Follow the example below. There is 3 process - Scrap, Train, Test.
To scrap additional movie information from 'naver movie web' you need to put some options
- src_path : Source path that has source csv file
- tgt_path : Target path that file is saved
python scrap.py --src_path data/SKB_DLP_MOVIES.csv --tgt_path data/NEW_MOVIES.csv
Running this code you will get '.csv' files that has scrapped information of movies in tgt_path
To train model set options
- movie_path : Path that has 'movie infomation csv' file which is generated from "Scrap.py"
- view_path : Path that has 'SKB_DLP_VIEWS.csv' file
- question_path : Path that has 'SKB_DLP_QUESTION.csv' file
- batch_size : Batch size of training
- window_size : Sequence size that will loaded for training
- test_portion : Test portion that split dataset into train, valid dataset
- hidden_size : Hidden size of RNN model
- word_vec_dim : Embedding size of movieID
- n_epochs : Max epoch to train
- early_stop : Early stop condtion If there is no progress after epochs
- target : Folder path where result model saved
- model : There is 3 models that can be used to train (seqModel, seqModel2, seqModel3).
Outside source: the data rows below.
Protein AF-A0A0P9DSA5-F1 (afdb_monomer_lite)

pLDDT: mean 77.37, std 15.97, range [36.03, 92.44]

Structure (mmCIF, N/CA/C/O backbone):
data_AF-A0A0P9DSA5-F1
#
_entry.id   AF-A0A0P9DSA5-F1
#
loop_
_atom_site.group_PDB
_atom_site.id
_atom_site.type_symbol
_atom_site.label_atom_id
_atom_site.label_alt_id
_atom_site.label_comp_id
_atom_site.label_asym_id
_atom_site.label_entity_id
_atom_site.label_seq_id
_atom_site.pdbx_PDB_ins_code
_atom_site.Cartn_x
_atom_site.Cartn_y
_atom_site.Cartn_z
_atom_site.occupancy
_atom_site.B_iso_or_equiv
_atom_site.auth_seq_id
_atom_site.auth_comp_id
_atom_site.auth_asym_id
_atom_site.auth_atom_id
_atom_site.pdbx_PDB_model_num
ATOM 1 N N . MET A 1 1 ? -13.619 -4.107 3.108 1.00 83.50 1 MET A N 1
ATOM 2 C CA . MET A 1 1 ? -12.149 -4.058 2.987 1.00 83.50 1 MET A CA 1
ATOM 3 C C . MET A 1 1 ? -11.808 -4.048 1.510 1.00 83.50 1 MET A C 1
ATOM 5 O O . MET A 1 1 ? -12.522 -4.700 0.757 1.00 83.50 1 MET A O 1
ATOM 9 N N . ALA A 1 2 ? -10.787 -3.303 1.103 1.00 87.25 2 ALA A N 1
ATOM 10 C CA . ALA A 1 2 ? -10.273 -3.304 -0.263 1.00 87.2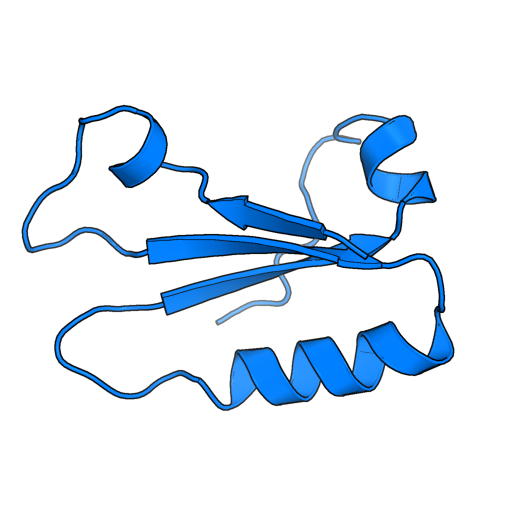5 2 ALA A CA 1
ATOM 11 C C . ALA A 1 2 ? -8.741 -3.321 -0.233 1.00 87.25 2 ALA A C 1
ATOM 13 O O . ALA A 1 2 ? -8.148 -2.748 0.677 1.00 87.25 2 ALA A O 1
ATOM 14 N N . VAL A 1 3 ? -8.126 -3.972 -1.217 1.00 90.00 3 VAL A N 1
ATOM 15 C CA . VAL A 1 3 ? -6.681 -3.934 -1.465 1.00 90.00 3 VAL A CA 1
ATOM 16 C C . VAL A 1 3 ? -6.504 -3.407 -2.879 1.00 90.00 3 VAL A C 1
ATOM 18 O O . VAL A 1 3 ? -7.116 -3.927 -3.810 1.00 90.00 3 VAL A O 1
ATOM 21 N N . LEU A 1 4 ? -5.739 -2.334 -3.020 1.00 89.06 4 LEU A N 1
ATOM 22 C CA . LEU A 1 4 ? -5.589 -1.584 -4.257 1.00 89.06 4 LEU A CA 1
ATOM 23 C C . LEU A 1 4 ? -4.108 -1.522 -4.619 1.00 89.06 4 LEU A C 1
ATOM 25 O O . LEU A 1 4 ? -3.275 -1.274 -3.753 1.00 89.06 4 LEU A O 1
ATOM 29 N N . LEU A 1 5 ? -3.797 -1.713 -5.898 1.00 89.44 5 LEU A N 1
ATOM 30 C CA . LEU A 1 5 ? -2.481 -1.396 -6.448 1.00 89.44 5 LEU A CA 1
ATOM 31 C C . LEU A 1 5 ? -2.481 0.060 -6.899 1.00 89.44 5 LEU A C 1
ATOM 33 O O . LEU A 1 5 ? -3.438 0.510 -7.537 1.00 89.44 5 LEU A O 1
ATOM 37 N N . PHE A 1 6 ? -1.417 0.789 -6.586 1.00 88.31 6 PHE A N 1
ATOM 38 C CA . PHE A 1 6 ? -1.240 2.158 -7.058 1.00 88.31 6 PHE A CA 1
ATOM 39 C C . PHE A 1 6 ? 0.198 2.392 -7.542 1.00 88.31 6 PHE A C 1
ATOM 41 O O . PHE A 1 6 ? 0.911 1.447 -7.872 1.00 88.31 6 PHE A O 1
ATOM 48 N N . GLY A 1 7 ? 0.584 3.657 -7.713 1.00 88.12 7 GLY A N 1
ATOM 49 C CA . GLY A 1 7 ? 1.974 4.007 -7.987 1.00 88.12 7 GLY A CA 1
ATOM 50 C C . GLY A 1 7 ? 2.454 3.705 -9.406 1.00 88.12 7 GLY A C 1
ATOM 51 O O . GLY A 1 7 ? 1.730 3.913 -10.384 1.00 88.12 7 GLY A O 1
ATOM 52 N N . SER A 1 8 ? 3.731 3.347 -9.544 1.00 90.75 8 SER A N 1
ATOM 53 C CA . SER A 1 8 ? 4.403 3.163 -10.846 1.00 90.75 8 SER A CA 1
ATOM 54 C C . SER A 1 8 ? 3.811 1.997 -11.652 1.00 90.75 8 SER A C 1
ATOM 56 O O . SER A 1 8 ? 3.560 2.142 -12.853 1.00 90.75 8 SER A O 1
ATOM 58 N N . LEU A 1 9 ? 3.489 0.887 -10.976 1.00 89.69 9 LEU A N 1
ATOM 59 C CA . LEU A 1 9 ? 2.892 -0.309 -11.571 1.00 89.69 9 LEU A CA 1
ATOM 60 C C . LEU A 1 9 ? 1.502 -0.030 -12.147 1.00 89.69 9 LEU A C 1
ATOM 62 O O . LEU A 1 9 ? 1.236 -0.352 -13.303 1.00 89.69 9 LEU A O 1
ATOM 66 N N . ALA A 1 10 ? 0.638 0.650 -11.390 1.00 89.62 10 ALA A N 1
ATOM 67 C CA . ALA A 1 10 ? -0.699 1.016 -11.860 1.00 89.62 10 ALA A CA 1
ATOM 68 C C . ALA A 1 10 ? -0.685 2.044 -13.011 1.00 89.62 10 ALA A C 1
ATOM 70 O O . ALA A 1 10 ? -1.648 2.133 -13.769 1.00 89.62 10 ALA A O 1
ATOM 71 N N . ARG A 1 11 ? 0.399 2.821 -13.153 1.00 91.31 11 ARG A N 1
ATOM 72 C CA . ARG A 1 11 ? 0.576 3.832 -14.214 1.00 91.31 11 ARG A CA 1
ATOM 73 C C . ARG A 1 11 ? 1.305 3.308 -15.454 1.00 91.31 11 ARG A C 1
ATOM 75 O O . ARG A 1 11 ? 1.473 4.064 -16.406 1.00 91.31 11 ARG A O 1
ATOM 82 N N . GLY A 1 12 ? 1.749 2.049 -15.450 1.00 90.56 12 GLY A N 1
ATOM 83 C CA . GLY A 1 12 ? 2.516 1.465 -16.554 1.00 90.56 12 GLY A CA 1
ATOM 84 C C . GLY A 1 12 ? 3.931 2.037 -16.708 1.00 90.56 12 GLY A C 1
ATOM 85 O O . GLY A 1 12 ? 4.538 1.871 -17.760 1.00 90.56 12 GLY A O 1
ATOM 86 N N . SER A 1 13 ? 4.464 2.705 -15.680 1.00 92.44 13 SER A N 1
ATOM 87 C CA . SER A 1 13 ? 5.822 3.271 -15.656 1.00 92.44 13 SER A CA 1
ATOM 88 C C . SER A 1 13 ? 6.760 2.466 -14.746 1.00 92.44 13 SER A C 1
ATOM 90 O O . SER A 1 13 ? 7.625 3.035 -14.081 1.00 92.44 13 SER A O 1
ATOM 92 N N . PHE A 1 14 ? 6.517 1.160 -14.640 1.00 90.56 14 PHE A N 1
ATOM 93 C CA . PHE A 1 14 ? 7.235 0.242 -13.762 1.00 90.56 14 PHE A CA 1
ATOM 94 C C . PHE A 1 14 ? 8.602 -0.134 -14.345 1.00 90.56 14 PHE A C 1
ATOM 96 O O . PHE A 1 14 ? 8.731 -0.345 -15.550 1.00 90.56 14 PHE A O 1
ATOM 103 N N . THR A 1 15 ? 9.613 -0.222 -13.487 1.00 89.50 15 THR A N 1
ATOM 104 C CA . THR A 1 15 ? 10.993 -0.596 -13.834 1.00 89.50 15 THR A CA 1
ATOM 105 C C . THR A 1 15 ? 11.542 -1.591 -12.817 1.00 89.50 15 THR A C 1
ATOM 107 O O . THR A 1 15 ? 10.985 -1.727 -11.731 1.00 89.50 15 THR A O 1
ATOM 110 N N . ASP A 1 16 ? 12.683 -2.214 -13.111 1.00 85.69 16 ASP A N 1
ATOM 111 C CA . ASP A 1 16 ? 13.337 -3.187 -12.217 1.00 85.69 16 ASP A CA 1
ATOM 112 C C . ASP A 1 16 ? 13.775 -2.592 -10.863 1.00 85.69 16 ASP A C 1
ATOM 114 O O . ASP A 1 16 ? 14.074 -3.319 -9.920 1.00 85.69 16 ASP A O 1
ATOM 118 N N . LEU A 1 17 ? 13.819 -1.260 -10.755 1.00 85.31 17 LEU A N 1
ATOM 119 C CA . LEU A 1 17 ? 14.124 -0.542 -9.514 1.00 85.31 17 LEU A CA 1
ATOM 120 C C . LEU A 1 17 ? 12.870 -0.094 -8.751 1.00 85.31 17 LEU A C 1
ATOM 122 O O . LEU A 1 17 ? 12.995 0.477 -7.668 1.00 85.31 17 LEU A O 1
ATOM 126 N N . SER A 1 18 ? 11.686 -0.294 -9.330 1.00 87.25 18 SER A N 1
ATOM 127 C CA . SER A 1 18 ? 10.423 0.146 -8.745 1.00 87.25 18 SER A CA 1
ATOM 128 C C . SER A 1 18 ? 9.982 -0.778 -7.615 1.00 87.25 18 SER A C 1
ATOM 130 O O . SER A 1 18 ? 10.194 -1.992 -7.638 1.00 87.25 18 SER A O 1
ATOM 132 N N . ASP A 1 19 ? 9.334 -0.184 -6.629 1.00 89.25 19 ASP A N 1
ATOM 133 C CA . ASP A 1 19 ? 8.531 -0.870 -5.633 1.00 89.25 19 ASP A CA 1
ATOM 134 C C . ASP A 1 19 ? 7.137 -1.224 -6.171 1.00 89.25 19 ASP A C 1
ATOM 136 O O . ASP A 1 19 ? 6.691 -0.792 -7.239 1.00 89.25 19 ASP A O 1
ATOM 140 N N . ILE A 1 20 ? 6.461 -2.086 -5.417 1.00 89.25 20 ILE A N 1
ATOM 141 C CA . ILE A 1 20 ? 5.057 -2.428 -5.593 1.00 89.25 20 ILE A CA 1
ATOM 142 C C . ILE A 1 20 ? 4.282 -1.729 -4.479 1.00 89.25 20 ILE A C 1
ATOM 144 O O . ILE A 1 20 ? 4.322 -2.158 -3.324 1.00 89.25 20 ILE A O 1
ATOM 148 N N . ASP A 1 21 ? 3.554 -0.685 -4.859 1.00 89.75 21 ASP A N 1
ATOM 149 C CA . ASP A 1 21 ? 2.705 0.104 -3.973 1.00 89.75 21 ASP A CA 1
ATOM 150 C C . ASP A 1 21 ? 1.331 -0.554 -3.761 1.00 89.75 21 ASP A C 1
ATOM 152 O O . ASP A 1 21 ? 0.527 -0.695 -4.696 1.00 89.75 21 ASP A O 1
ATOM 156 N N . ILE A 1 22 ? 1.026 -0.922 -2.516 1.00 90.12 22 ILE A N 1
ATOM 157 C CA . ILE A 1 22 ? -0.253 -1.507 -2.100 1.00 90.12 22 ILE A CA 1
ATOM 158 C C . ILE A 1 22 ? -0.953 -0.597 -1.093 1.00 90.12 22 ILE A C 1
ATOM 160 O O . ILE A 1 22 ? -0.398 -0.248 -0.057 1.00 90.12 22 ILE A O 1
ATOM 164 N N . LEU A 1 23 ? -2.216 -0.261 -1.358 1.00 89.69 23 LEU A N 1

But only 'seqModel3' is validated
- device : Choose device when running train.py (cpu, gpu)
python train.py --model seqModel3 --n_epochs 20 --batch_size 16
Running this code you will get trained model(ex. model.pwf) files in target directory
To test model set options
- model_path : Path that has model file
- device : Choose device when running test.py (cpu, gpu)
- question_path : Path that has 'SKB_DLP_QUESTION.csv' file
- movie_path : Path that has 'movie infomation csv' file which is generated from "Scrap.py"
- batch_size : Batch size of testing
- test_num : A number of movies that will recommended for each sequence(top-k)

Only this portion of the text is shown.